- Opening Delimiter -

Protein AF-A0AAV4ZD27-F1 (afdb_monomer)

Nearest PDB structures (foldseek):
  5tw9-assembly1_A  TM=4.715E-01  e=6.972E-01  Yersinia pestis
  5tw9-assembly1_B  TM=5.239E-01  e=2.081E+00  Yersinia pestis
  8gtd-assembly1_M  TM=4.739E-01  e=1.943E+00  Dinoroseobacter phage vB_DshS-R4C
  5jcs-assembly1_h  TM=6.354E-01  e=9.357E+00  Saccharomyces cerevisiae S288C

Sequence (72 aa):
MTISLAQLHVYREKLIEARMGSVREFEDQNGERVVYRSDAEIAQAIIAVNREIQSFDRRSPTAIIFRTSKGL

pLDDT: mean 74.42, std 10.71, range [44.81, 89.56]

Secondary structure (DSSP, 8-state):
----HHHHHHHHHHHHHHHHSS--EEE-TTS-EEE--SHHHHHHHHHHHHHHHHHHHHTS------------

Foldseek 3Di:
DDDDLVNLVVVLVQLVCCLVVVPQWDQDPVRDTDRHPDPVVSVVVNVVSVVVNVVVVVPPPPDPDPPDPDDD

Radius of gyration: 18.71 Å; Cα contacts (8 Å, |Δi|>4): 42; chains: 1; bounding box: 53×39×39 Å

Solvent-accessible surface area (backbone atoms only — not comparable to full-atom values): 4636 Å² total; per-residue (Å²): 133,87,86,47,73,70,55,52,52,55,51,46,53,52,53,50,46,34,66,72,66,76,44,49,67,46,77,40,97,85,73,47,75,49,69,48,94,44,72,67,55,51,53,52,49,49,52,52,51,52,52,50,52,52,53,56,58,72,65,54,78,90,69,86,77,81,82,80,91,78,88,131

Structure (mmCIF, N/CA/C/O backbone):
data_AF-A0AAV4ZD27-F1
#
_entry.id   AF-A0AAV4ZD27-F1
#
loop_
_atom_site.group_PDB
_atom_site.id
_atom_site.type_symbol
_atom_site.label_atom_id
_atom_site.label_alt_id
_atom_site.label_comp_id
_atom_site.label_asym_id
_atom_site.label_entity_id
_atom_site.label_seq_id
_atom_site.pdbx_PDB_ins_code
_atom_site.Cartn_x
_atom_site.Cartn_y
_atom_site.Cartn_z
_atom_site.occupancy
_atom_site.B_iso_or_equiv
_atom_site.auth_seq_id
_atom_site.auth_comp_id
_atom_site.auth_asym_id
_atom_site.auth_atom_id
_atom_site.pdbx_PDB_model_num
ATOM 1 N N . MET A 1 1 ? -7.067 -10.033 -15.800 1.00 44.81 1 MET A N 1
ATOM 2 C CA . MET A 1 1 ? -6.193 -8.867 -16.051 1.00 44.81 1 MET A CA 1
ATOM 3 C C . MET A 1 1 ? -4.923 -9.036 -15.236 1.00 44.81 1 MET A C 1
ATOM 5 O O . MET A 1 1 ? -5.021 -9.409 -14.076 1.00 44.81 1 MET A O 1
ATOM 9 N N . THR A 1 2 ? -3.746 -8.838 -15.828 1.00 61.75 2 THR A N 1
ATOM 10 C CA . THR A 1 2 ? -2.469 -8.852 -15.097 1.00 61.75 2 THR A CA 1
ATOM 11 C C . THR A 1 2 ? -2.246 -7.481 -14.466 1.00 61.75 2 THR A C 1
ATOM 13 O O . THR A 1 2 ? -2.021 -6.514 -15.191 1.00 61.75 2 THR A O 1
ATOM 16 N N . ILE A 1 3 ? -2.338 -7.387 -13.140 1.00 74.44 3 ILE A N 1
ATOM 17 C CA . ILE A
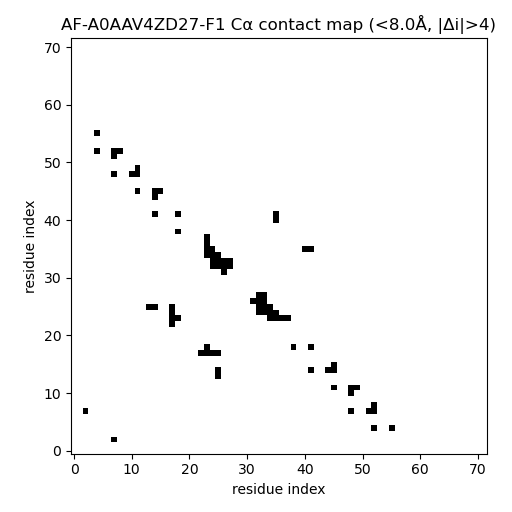 1 3 ? -2.008 -6.163 -12.399 1.00 74.44 3 ILE A CA 1
ATOM 18 C C . ILE A 1 3 ? -0.506 -5.883 -12.539 1.00 74.44 3 ILE A C 1
ATOM 20 O O . ILE A 1 3 ? 0.321 -6.777 -12.355 1.00 74.44 3 ILE A O 1
ATOM 24 N N . SER A 1 4 ? -0.160 -4.648 -12.901 1.00 82.19 4 SER A N 1
ATOM 25 C CA . SER A 1 4 ? 1.227 -4.187 -13.023 1.00 82.19 4 SER A CA 1
ATOM 26 C C . SER A 1 4 ? 1.734 -3.546 -11.727 1.00 82.19 4 SER A C 1
ATOM 28 O O . SER A 1 4 ? 0.960 -3.015 -10.931 1.00 82.19 4 SER A O 1
ATOM 30 N N . LEU A 1 5 ? 3.058 -3.527 -11.538 1.00 80.88 5 LEU A N 1
ATOM 31 C CA . LEU A 1 5 ? 3.696 -2.902 -10.371 1.00 80.88 5 LEU A CA 1
ATOM 32 C C . LEU A 1 5 ? 3.307 -1.420 -10.219 1.00 80.88 5 LEU A C 1
ATOM 34 O O . LEU A 1 5 ? 3.032 -0.955 -9.116 1.00 80.88 5 LEU A O 1
ATOM 38 N N . ALA A 1 6 ? 3.220 -0.689 -11.333 1.00 83.88 6 ALA A N 1
ATOM 39 C CA . ALA A 1 6 ? 2.789 0.707 -11.339 1.00 83.88 6 ALA A 
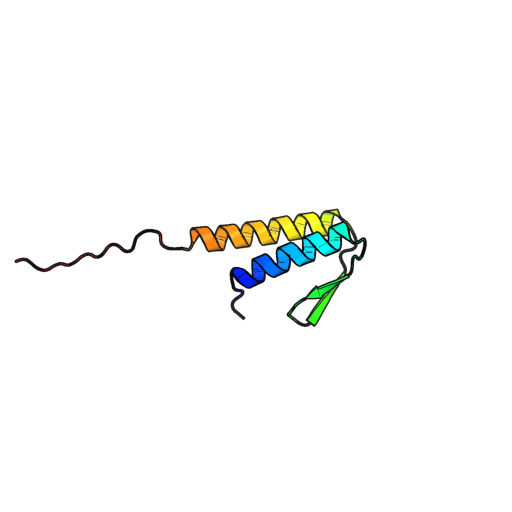CA 1
ATOM 40 C C . ALA A 1 6 ? 1.350 0.871 -10.820 1.00 83.88 6 ALA A C 1
ATOM 42 O O . ALA A 1 6 ? 1.072 1.787 -10.048 1.00 83.88 6 ALA A O 1
ATOM 43 N N . GLN A 1 7 ? 0.449 -0.047 -11.184 1.00 83.38 7 GLN A N 1
ATOM 44 C CA . GLN A 1 7 ? -0.922 -0.039 -10.674 1.00 83.38 7 GLN A CA 1
ATOM 45 C C . GLN A 1 7 ? -0.959 -0.303 -9.166 1.00 83.38 7 GLN A C 1
ATOM 47 O O . GLN A 1 7 ? -1.663 0.412 -8.462 1.00 83.38 7 GLN A O 1
ATOM 52 N N . LEU A 1 8 ? -0.148 -1.230 -8.645 1.00 84.19 8 LEU A N 1
ATOM 53 C CA . LEU A 1 8 ? -0.061 -1.471 -7.197 1.00 84.19 8 LEU A CA 1
ATOM 54 C C . LEU A 1 8 ? 0.388 -0.226 -6.419 1.00 84.19 8 LEU A C 1
ATOM 56 O O . LEU A 1 8 ? -0.145 0.059 -5.346 1.00 84.19 8 LEU A O 1
ATOM 60 N N . HIS A 1 9 ? 1.325 0.553 -6.965 1.00 87.06 9 HIS A N 1
ATOM 61 C CA . HIS A 1 9 ? 1.727 1.824 -6.359 1.00 87.06 9 HIS A CA 1
ATOM 62 C C . HIS A 1 9 ? 0.588 2.845 -6.352 1.00 87.06 9 HIS A C 1
ATOM 64 O O . HIS A 1 9 ? 0.318 3.438 -5.311 1.00 87.06 9 HIS A O 1
ATOM 70 N N . VAL A 1 10 ? -0.122 3.001 -7.471 1.00 87.88 10 VAL A N 1
ATOM 71 C CA . VAL A 1 10 ? -1.284 3.900 -7.568 1.00 87.88 10 VAL A CA 1
ATOM 72 C C . VAL A 1 10 ? -2.374 3.511 -6.563 1.00 87.88 10 VAL A C 1
ATOM 74 O O . VAL A 1 10 ? -2.958 4.378 -5.918 1.00 87.88 10 VAL A O 1
ATOM 77 N N . TYR A 1 11 ? -2.610 2.213 -6.373 1.00 83.81 11 TYR A N 1
ATOM 78 C CA . TYR A 1 11 ? -3.527 1.703 -5.353 1.00 83.81 11 TYR A
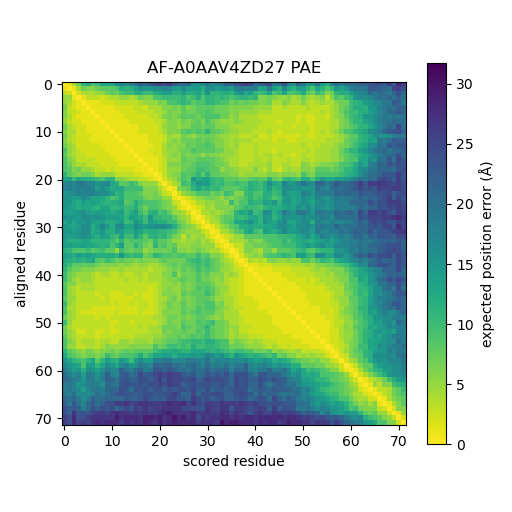 CA 1
ATOM 79 C C . TYR A 1 11 ? 
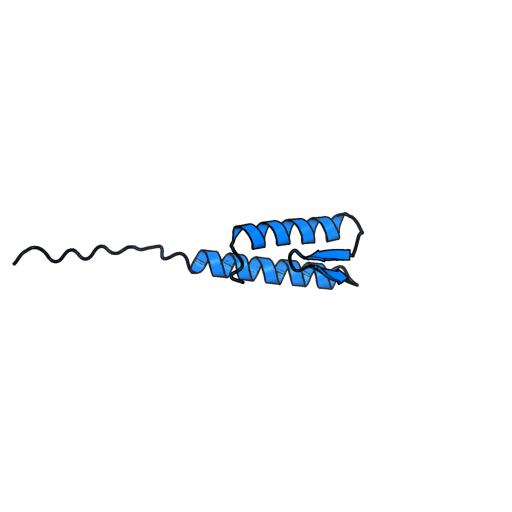-3.097 2.051 -3.935 1.00 83.81 11 TYR A C 1
ATOM 81 O O . TYR A 1 11 ? -3.919 2.485 -3.130 1.00 83.81 11 TYR A O 1
ATOM 89 N N . ARG A 1 12 ? -1.809 1.881 -3.621 1.00 86.00 12 ARG A N 1
ATOM 90 C CA . ARG A 1 12 ? -1.269 2.209 -2.300 1.00 86.00 12 ARG A CA 1
ATOM 91 C C . ARG A 1 12 ? -1.497 3.680 -1.959 1.00 86.00 12 ARG A C 1
ATOM 93 O O . ARG A 1 12 ? -1.975 3.970 -0.868 1.00 86.00 12 ARG A O 1
ATOM 100 N N . GLU A 1 13 ? -1.183 4.585 -2.883 1.00 87.00 13 GLU A N 1
ATOM 101 C CA . GLU A 1 13 ? -1.354 6.029 -2.669 1.00 87.00 13 GLU A CA 1
ATOM 102 C C . GLU A 1 13 ? -2.827 6.386 -2.439 1.00 87.00 13 GLU A C 1
ATOM 104 O O . GLU A 1 13 ? -3.149 7.096 -1.491 1.00 87.00 13 GLU A O 1
ATOM 109 N N . LYS A 1 14 ? -3.735 5.800 -3.225 1.00 83.12 14 LYS A N 1
ATOM 110 C CA . LYS A 1 14 ? -5.185 5.977 -3.069 1.00 83.12 14 LYS A CA 1
ATOM 111 C C . LYS A 1 14 ? -5.711 5.484 -1.717 1.00 83.12 14 LYS A C 1
ATOM 113 O O . LYS A 1 14 ? -6.538 6.149 -1.100 1.00 83.12 14 LYS A O 1
ATOM 118 N N . LEU A 1 15 ? -5.208 4.352 -1.218 1.00 81.69 15 LEU A N 1
ATOM 119 C CA . LEU A 1 15 ? -5.559 3.843 0.115 1.00 81.69 15 LEU A CA 1
ATOM 120 C C . LEU A 1 15 ? -5.027 4.743 1.240 1.00 81.69 15 LEU A C 1
ATOM 122 O O . LEU A 1 15 ? -5.700 4.931 2.254 1.00 81.69 15 LEU A O 1
ATOM 126 N N . ILE A 1 16 ? -3.829 5.308 1.072 1.00 84.50 16 ILE A N 1
ATOM 127 C CA . ILE A 1 16 ? -3.241 6.258 2.025 1.00 84.50 16 ILE A CA 1
ATOM 128 C C . ILE A 1 16 ? -4.051 7.559 2.042 1.00 84.50 16 ILE A C 1
ATOM 130 O O . ILE A 1 16 ? -4.368 8.065 3.119 1.00 84.50 16 ILE A O 1
ATOM 134 N N . GLU A 1 17 ? -4.438 8.064 0.874 1.00 83.38 17 GLU A N 1
ATOM 135 C CA . GLU A 1 17 ? -5.274 9.257 0.742 1.00 83.38 17 GLU A CA 1
ATOM 136 C C . GLU A 1 17 ? -6.658 9.050 1.375 1.00 83.38 17 GLU A C 1
ATOM 138 O O . GLU A 1 17 ? -7.089 9.881 2.173 1.00 83.38 17 GLU 
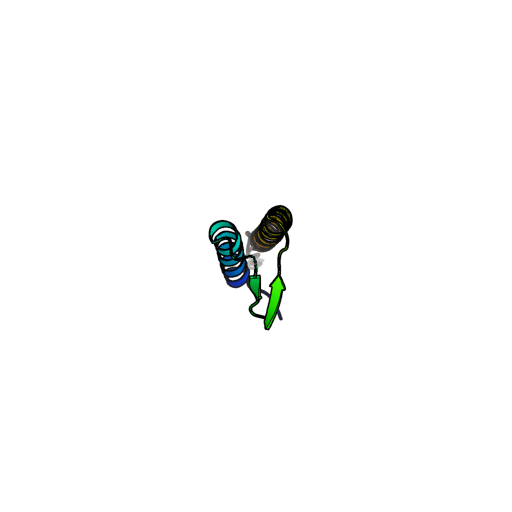A O 1
ATOM 143 N N . ALA A 1 18 ? -7.306 7.903 1.138 1.00 79.56 18 ALA A N 1
ATOM 144 C CA . ALA A 1 18 ? -8.577 7.546 1.777 1.00 79.56 18 ALA A CA 1
ATOM 145 C C . ALA A 1 18 ? -8.469 7.495 3.314 1.00 79.56 18 ALA A C 1
ATOM 147 O O . ALA A 1 18 ? -9.373 7.927 4.034 1.00 79.56 18 ALA A O 1
ATOM 148 N N . ARG A 1 19 ? -7.328 7.026 3.839 1.00 80.06 19 ARG A N 1
ATOM 149 C CA . ARG A 1 19 ? -7.042 7.032 5.280 1.00 80.06 19 ARG A CA 1
ATOM 150 C C . ARG A 1 19 ? -6.894 8.449 5.839 1.00 80.06 19 ARG A C 1
ATOM 152 O O . ARG A 1 19 ? -7.396 8.728 6.925 1.00 80.06 19 ARG A O 1
ATOM 159 N N . MET A 1 20 ? -6.196 9.331 5.120 1.00 80.50 20 MET A N 1
ATOM 160 C CA . MET A 1 20 ? -5.933 10.709 5.555 1.00 80.50 20 MET A CA 1
ATOM 161 C C . MET A 1 20 ? -7.149 11.632 5.386 1.00 80.50 20 MET A C 1
ATOM 163 O O . MET A 1 20 ? -7.369 12.514 6.212 1.00 80.50 20 MET A O 1
ATOM 167 N N . GLY A 1 21 ? -7.952 11.428 4.341 1.00 72.94 21 GLY A N 1
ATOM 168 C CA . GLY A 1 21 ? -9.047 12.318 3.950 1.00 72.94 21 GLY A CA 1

- Closing Delimiter -

What is needed is an exact copy of the lines from the start of the listing through the line where "Radius of gyration: 18.71" sits, please, both end lines included and nothing more.

● **Answer to this task**:
Protein AF-A0AAV4ZD27-F1 (afdb_monomer)

Nearest PDB structures (foldseek):
  5tw9-assembly1_A  TM=4.715E-01  e=6.972E-01  Yersinia pestis
  5tw9-assembly1_B  TM=5.239E-01  e=2.081E+00  Yersinia pestis
  8gtd-assembly1_M  TM=4.739E-01  e=1.943E+00  Dinoroseobacter phage vB_DshS-R4C
  5jcs-assembly1_h  TM=6.354E-01  e=9.357E+00  Saccharomyces cerevisiae S288C

Sequence (72 aa):
MTISLAQLHVYREKLIEARMGSVREFEDQNGERVVYRSDAEIAQAIIAVNREIQSFDRRSPTAIIFRTSKGL

pLDDT: mean 74.42, std 10.71, range [44.81, 89.56]

Secondary structure (DSSP, 8-state):
----HHHHHHHHHHHHHHHHSS--EEE-TTS-EEE--SHHHHHHHHHHHHHHHHHHHHTS------------

Foldseek 3Di:
DDDDLVNLVVVLVQLVCCLVVVPQWDQDPVRDTDRHPDPVVSVVVNVVSVVVNVVVVVPPPPDPDPPDPDDD

Radius of gyration: 18.71 Å; Cα contacts (8 Å, |Δi|>4): 42; chains: 1; bounding box: 53×39×39 Å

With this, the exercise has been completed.